Cela s’applique à tous les domaines, explique Audric Gagnon d’​​Experimenting.ai, consultant et créateur en intelligence artificielle. «Tous les entrepreneurs, les gestionnaires et les créateurs vont se voir augmentés [...] parce qu'ils vont être plus efficaces dans leur communication et la personnalisation des messages ou vont pouvoir analyser davantage de données plus rapidement.»

Le professionnel mentionne notamment le soutien de l’IAG aux compétences en communication, en brainstorming et en organisation. Un atout pour les départements RH, marketing et les gestionnaires de projets, selon lui.

Aide ou frein à l’innovation?

Un paradoxe accompagne toutefois ce gain de performance. Selon l’étude du BCG Henderson Institute, l'utilisation de l’IA générative tend à homogénéiser les idées développées par les salariés. L'expérience révèle en effet que les réponses des participants qui utilisent ChatGPT sont redondantes une fois qu’on les analyse collectivement.

«Pour moi, c'est un risque important parce que ça favorise la pensée de groupe, le fait que tout le monde pense et marche dans la même direction. [...] En management, c'est un des pires obstacles à l'innovation», souligne Luc Lespérance.
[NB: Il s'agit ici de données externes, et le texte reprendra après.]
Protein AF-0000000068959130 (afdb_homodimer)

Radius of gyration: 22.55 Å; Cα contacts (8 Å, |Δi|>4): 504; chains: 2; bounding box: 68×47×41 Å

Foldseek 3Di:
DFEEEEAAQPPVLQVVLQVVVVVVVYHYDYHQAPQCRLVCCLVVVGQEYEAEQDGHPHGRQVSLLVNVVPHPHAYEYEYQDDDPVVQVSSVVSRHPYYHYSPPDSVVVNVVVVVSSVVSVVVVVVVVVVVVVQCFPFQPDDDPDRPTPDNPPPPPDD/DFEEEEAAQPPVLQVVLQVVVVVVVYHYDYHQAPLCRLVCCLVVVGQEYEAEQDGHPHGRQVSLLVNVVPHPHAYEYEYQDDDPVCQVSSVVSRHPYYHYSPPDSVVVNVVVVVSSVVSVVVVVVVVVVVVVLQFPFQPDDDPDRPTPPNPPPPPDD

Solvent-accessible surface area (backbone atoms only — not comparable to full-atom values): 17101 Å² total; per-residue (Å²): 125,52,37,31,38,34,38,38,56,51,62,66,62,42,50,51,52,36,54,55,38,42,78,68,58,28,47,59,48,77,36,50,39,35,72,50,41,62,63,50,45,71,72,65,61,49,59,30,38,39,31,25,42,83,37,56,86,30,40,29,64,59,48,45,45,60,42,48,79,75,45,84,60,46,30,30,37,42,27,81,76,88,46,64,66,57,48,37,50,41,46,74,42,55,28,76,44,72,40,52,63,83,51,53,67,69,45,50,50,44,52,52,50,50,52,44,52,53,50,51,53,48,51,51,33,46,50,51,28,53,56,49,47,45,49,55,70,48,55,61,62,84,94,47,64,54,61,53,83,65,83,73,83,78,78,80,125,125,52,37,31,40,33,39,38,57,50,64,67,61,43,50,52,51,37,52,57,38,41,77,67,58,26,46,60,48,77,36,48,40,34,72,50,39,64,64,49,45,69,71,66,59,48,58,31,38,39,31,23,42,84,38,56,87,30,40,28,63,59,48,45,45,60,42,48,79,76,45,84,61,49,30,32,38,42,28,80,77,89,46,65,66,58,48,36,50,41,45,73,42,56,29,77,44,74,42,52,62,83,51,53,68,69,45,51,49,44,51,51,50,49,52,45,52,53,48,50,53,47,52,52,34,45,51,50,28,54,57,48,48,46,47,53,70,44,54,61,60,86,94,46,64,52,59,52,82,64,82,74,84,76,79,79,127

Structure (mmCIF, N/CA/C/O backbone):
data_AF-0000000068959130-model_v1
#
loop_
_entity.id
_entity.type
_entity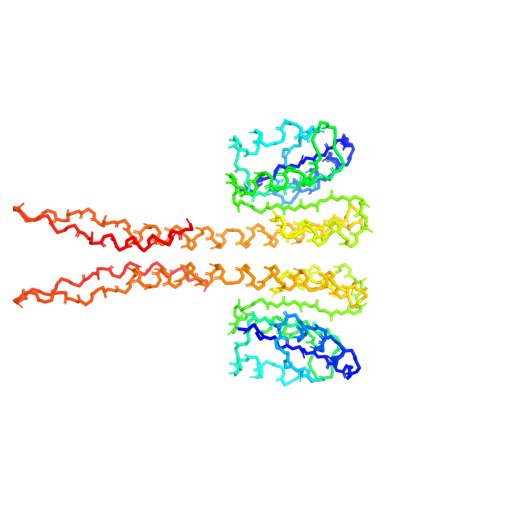.pdbx_description
1 polymer 'Two-component system response regulator RstA'
#
loop_
_atom_site.group_PDB
_atom_site.id
_atom_site.type_symbol
_atom_site.label_atom_id
_atom_site.label_alt_id
_atom_site.label_comp_id
_atom_site.label_asym_id
_atom_site.label_entity_id
_atom_site.label_seq_id
_atom_site.pdbx_PDB_ins_code
_atom_site.Cartn_x
_atom_site.Cartn_y
_atom_site.Cartn_z
_atom_site.occupancy
_atom_site.B_iso_or_equiv
_atom_site.auth_seq_id
_atom_site.auth_comp_id
_atom_site.auth_asym_id
_atom_site.auth_atom_id
_atom_site.pdbx_PDB_model_num
ATOM 1 N N . MET A 1 1 ? -7.488 -18.359 9.523 1 90.81 1 MET A N 1
ATOM 2 C CA . MET A 1 1 ? -6.148 -18.328 8.945 1 90.81 1 MET A CA 1
ATOM 3 C C . MET A 1 1 ? -6.188 -17.812 7.512 1 90.81 1 MET A C 1
ATOM 5 O O . MET A 1 1 ? -6.992 -18.281 6.703 1 90.81 1 MET A O 1
ATOM 9 N N . ASN A 1 2 ? -5.324 -16.859 7.188 1 97.62 2 ASN A N 1
ATOM 10 C CA . ASN A 1 2 ? -5.297 -16.297 5.84 1 97.62 2 ASN A CA 1
ATOM 11 C C . ASN A 1 2 ? -4.594 -17.219 4.855 1 97.62 2 ASN A C 1
ATOM 13 O O . ASN A 1 2 ? -3.641 -17.922 5.223 1 97.62 2 ASN A O 1
ATOM 17 N N . ARG A 1 3 ? -5.055 -17.281 3.674 1 98.69 3 ARG A N 1
ATOM 18 C CA . ARG A 1 3 ? -4.465 -18.078 2.605 1 98.69 3 ARG A CA 1
ATOM 19 C C . ARG A 1 3 ? -3.967 -17.203 1.47 1 98.69 3 ARG A C 1
ATOM 21 O O . ARG A 1 3 ? -4.711 -16.359 0.958 1 98.69 3 ARG A O 1
ATOM 28 N N . ILE A 1 4 ? -2.729 -17.5 1.132 1 98.88 4 ILE A N 1
ATOM 29 C CA . ILE A 1 4 ? -2.104 -16.75 0.047 1 98.88 4 ILE A CA 1
ATOM 30 C C . ILE A 1 4 ? -1.709 -17.703 -1.078 1 98.88 4 ILE A C 1
ATOM 32 O O . ILE A 1 4 ? -1.205 -18.797 -0.822 1 98.88 4 ILE A O 1
ATOM 36 N N . VAL A 1 5 ? -2.047 -17.312 -2.301 1 98.94 5 VAL A N 1
ATOM 37 C CA . VAL A 1 5 ? -1.42 -17.969 -3.447 1 98.94 5 VAL A CA 1
ATOM 38 C C . VAL A 1 5 ? -0.182 -17.188 -3.873 1 98.94 5 VAL A C 1
ATOM 40 O O . VAL A 1 5 ? -0.266 -15.984 -4.156 1 98.94 5 VAL A O 1
ATOM 43 N N . PHE A 1 6 ? 0.901 -17.906 -3.811 1 98.94 6 PHE A N 1
ATOM 44 C CA . PHE A 1 6 ? 2.191 -17.344 -4.203 1 98.94 6 PHE A CA 1
ATOM 45 C C . PHE A 1 6 ? 2.664 -17.953 -5.52 1 98.94 6 PHE A C 1
ATOM 47 O O . PHE A 1 6 ? 3.002 -19.125 -5.582 1 98.94 6 PHE A O 1
ATOM 54 N N . VAL A 1 7 ? 2.699 -17.094 -6.609 1 98.88 7 VAL A N 1
ATOM 55 C CA . VAL A 1 7 ? 3.152 -17.562 -7.914 1 98.88 7 VAL A CA 1
ATOM 56 C C . VAL A 1 7 ? 4.633 -17.234 -8.094 1 98.88 7 VAL A C 1
ATOM 58 O O . VAL A 1 7 ? 5.008 -16.078 -8.273 1 98.88 7 VAL A O 1
ATOM 61 N N . GLU A 1 8 ? 5.406 -18.234 -7.988 1 98.69 8 GLU A N 1
ATOM 62 C CA . GLU A 1 8 ? 6.859 -18.141 -7.895 1 98.69 8 GLU A CA 1
ATOM 63 C C . GLU A 1 8 ? 7.531 -19.391 -8.453 1 98.69 8 GLU A C 1
ATOM 65 O O . GLU A 1 8 ? 7.246 -20.516 -8.016 1 98.69 8 GLU A O 1
ATOM 70 N N . ASP A 1 9 ? 8.391 -19.156 -9.438 1 98.44 9 ASP A N 1
ATOM 71 C CA . ASP A 1 9 ? 8.961 -20.312 -10.117 1 98.44 9 ASP A CA 1
ATOM 72 C C . ASP A 1 9 ? 10.25 -20.766 -9.445 1 98.44 9 ASP A C 1
ATOM 74 O O . ASP A 1 9 ? 10.727 -21.875 -9.688 1 98.44 9 ASP A O 1
ATOM 78 N N . ASP A 1 10 ? 10.898 -19.906 -8.656 1 98 10 ASP A N 1
ATOM 79 C CA . ASP A 1 10 ? 12.07 -20.312 -7.895 1 98 10 ASP A CA 1
ATOM 80 C C . ASP A 1 10 ? 11.68 -21.109 -6.652 1 98 10 ASP A C 1
ATOM 82 O O . ASP A 1 10 ? 11.148 -20.547 -5.691 1 98 10 ASP A O 1
ATOM 86 N N . ALA A 1 11 ? 11.977 -22.344 -6.684 1 97.88 11 ALA A N 1
ATOM 87 C CA . ALA A 1 11 ? 11.523 -23.25 -5.637 1 97.88 11 ALA A CA 1
ATOM 88 C C . ALA A 1 11 ? 12.086 -22.844 -4.277 1 97.88 11 ALA A C 1
ATOM 90 O O . ALA A 1 11 ? 11.406 -22.969 -3.256 1 97.88 11 ALA A O 1
ATOM 91 N N . GLU A 1 12 ? 13.305 -22.391 -4.215 1 97.56 12 GLU A N 1
ATOM 92 C CA . GLU A 1 12 ? 13.93 -21.984 -2.961 1 97.56 12 GLU A CA 1
ATOM 93 C C . GLU A 1 12 ? 13.266 -20.734 -2.383 1 97.56 12 GLU A C 1
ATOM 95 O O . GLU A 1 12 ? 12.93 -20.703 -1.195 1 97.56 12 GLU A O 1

Ce constat ne devrait pas décourager les entreprises, soutient Audric Gagnon, qui met en avant l’importance des gains. Il cite en exemple le cas d’une agence marketing lui ayant demandé, au cours d'une conférence, de générer des idées de campagne sur base d’une demande client. Après 15 minutes de travail avec l’IAG, un participant a fait remarquer que le premier résultat proposé par la machine était très proche de ce qui avait été livré au client. «Si en 15 minutes, on est arrivé à ce qui a été livré, imaginez [le potentiel] si demain, ce résultat est notre point de départ.»

Le professionnel insiste cependant sur la nécessité de cultiver les compétences spécialisées, nécessairement humaines. «Ce sont précisément les spécialistes qui vont pouvoir repérer l’uniformité des résultats et décider comment ils l’utilisent.»

Adopter l’IA, et l’apprivoiser

Pour Audric Gagnon, la variance des performances liées à l’utilisation de l’IA générative ne devrait pas inspirer la défiance, mais elle démontre l’importance de la formation dans la prise en main de cette technologie. Il faut «comprendre ses limites, à quoi elle sert, comment elle fonctionne», fait valoir le consultant, qui précise que les travailleurs ne doivent pas nécessairement l'adopter de la même façon, ni pour les mêmes tâches.

Mais il faut l’adopter, soutiennent les deux spécialistes, car l’IA est là pour de bon. Aussi, les entreprises doivent organiser rapidement la montée des compétences en la matière, au risque de rester sur le quai, conclut Luc Lespérance. «Jouer avec la technologie, la tester, prévoir des projets pilotes, peu importe la façon. L'idée est qu'on sache utiliser des technologies de productivité de la même manière qu’on envoie aujourd’hui des courriels ou qu’on navigue sur le Web.»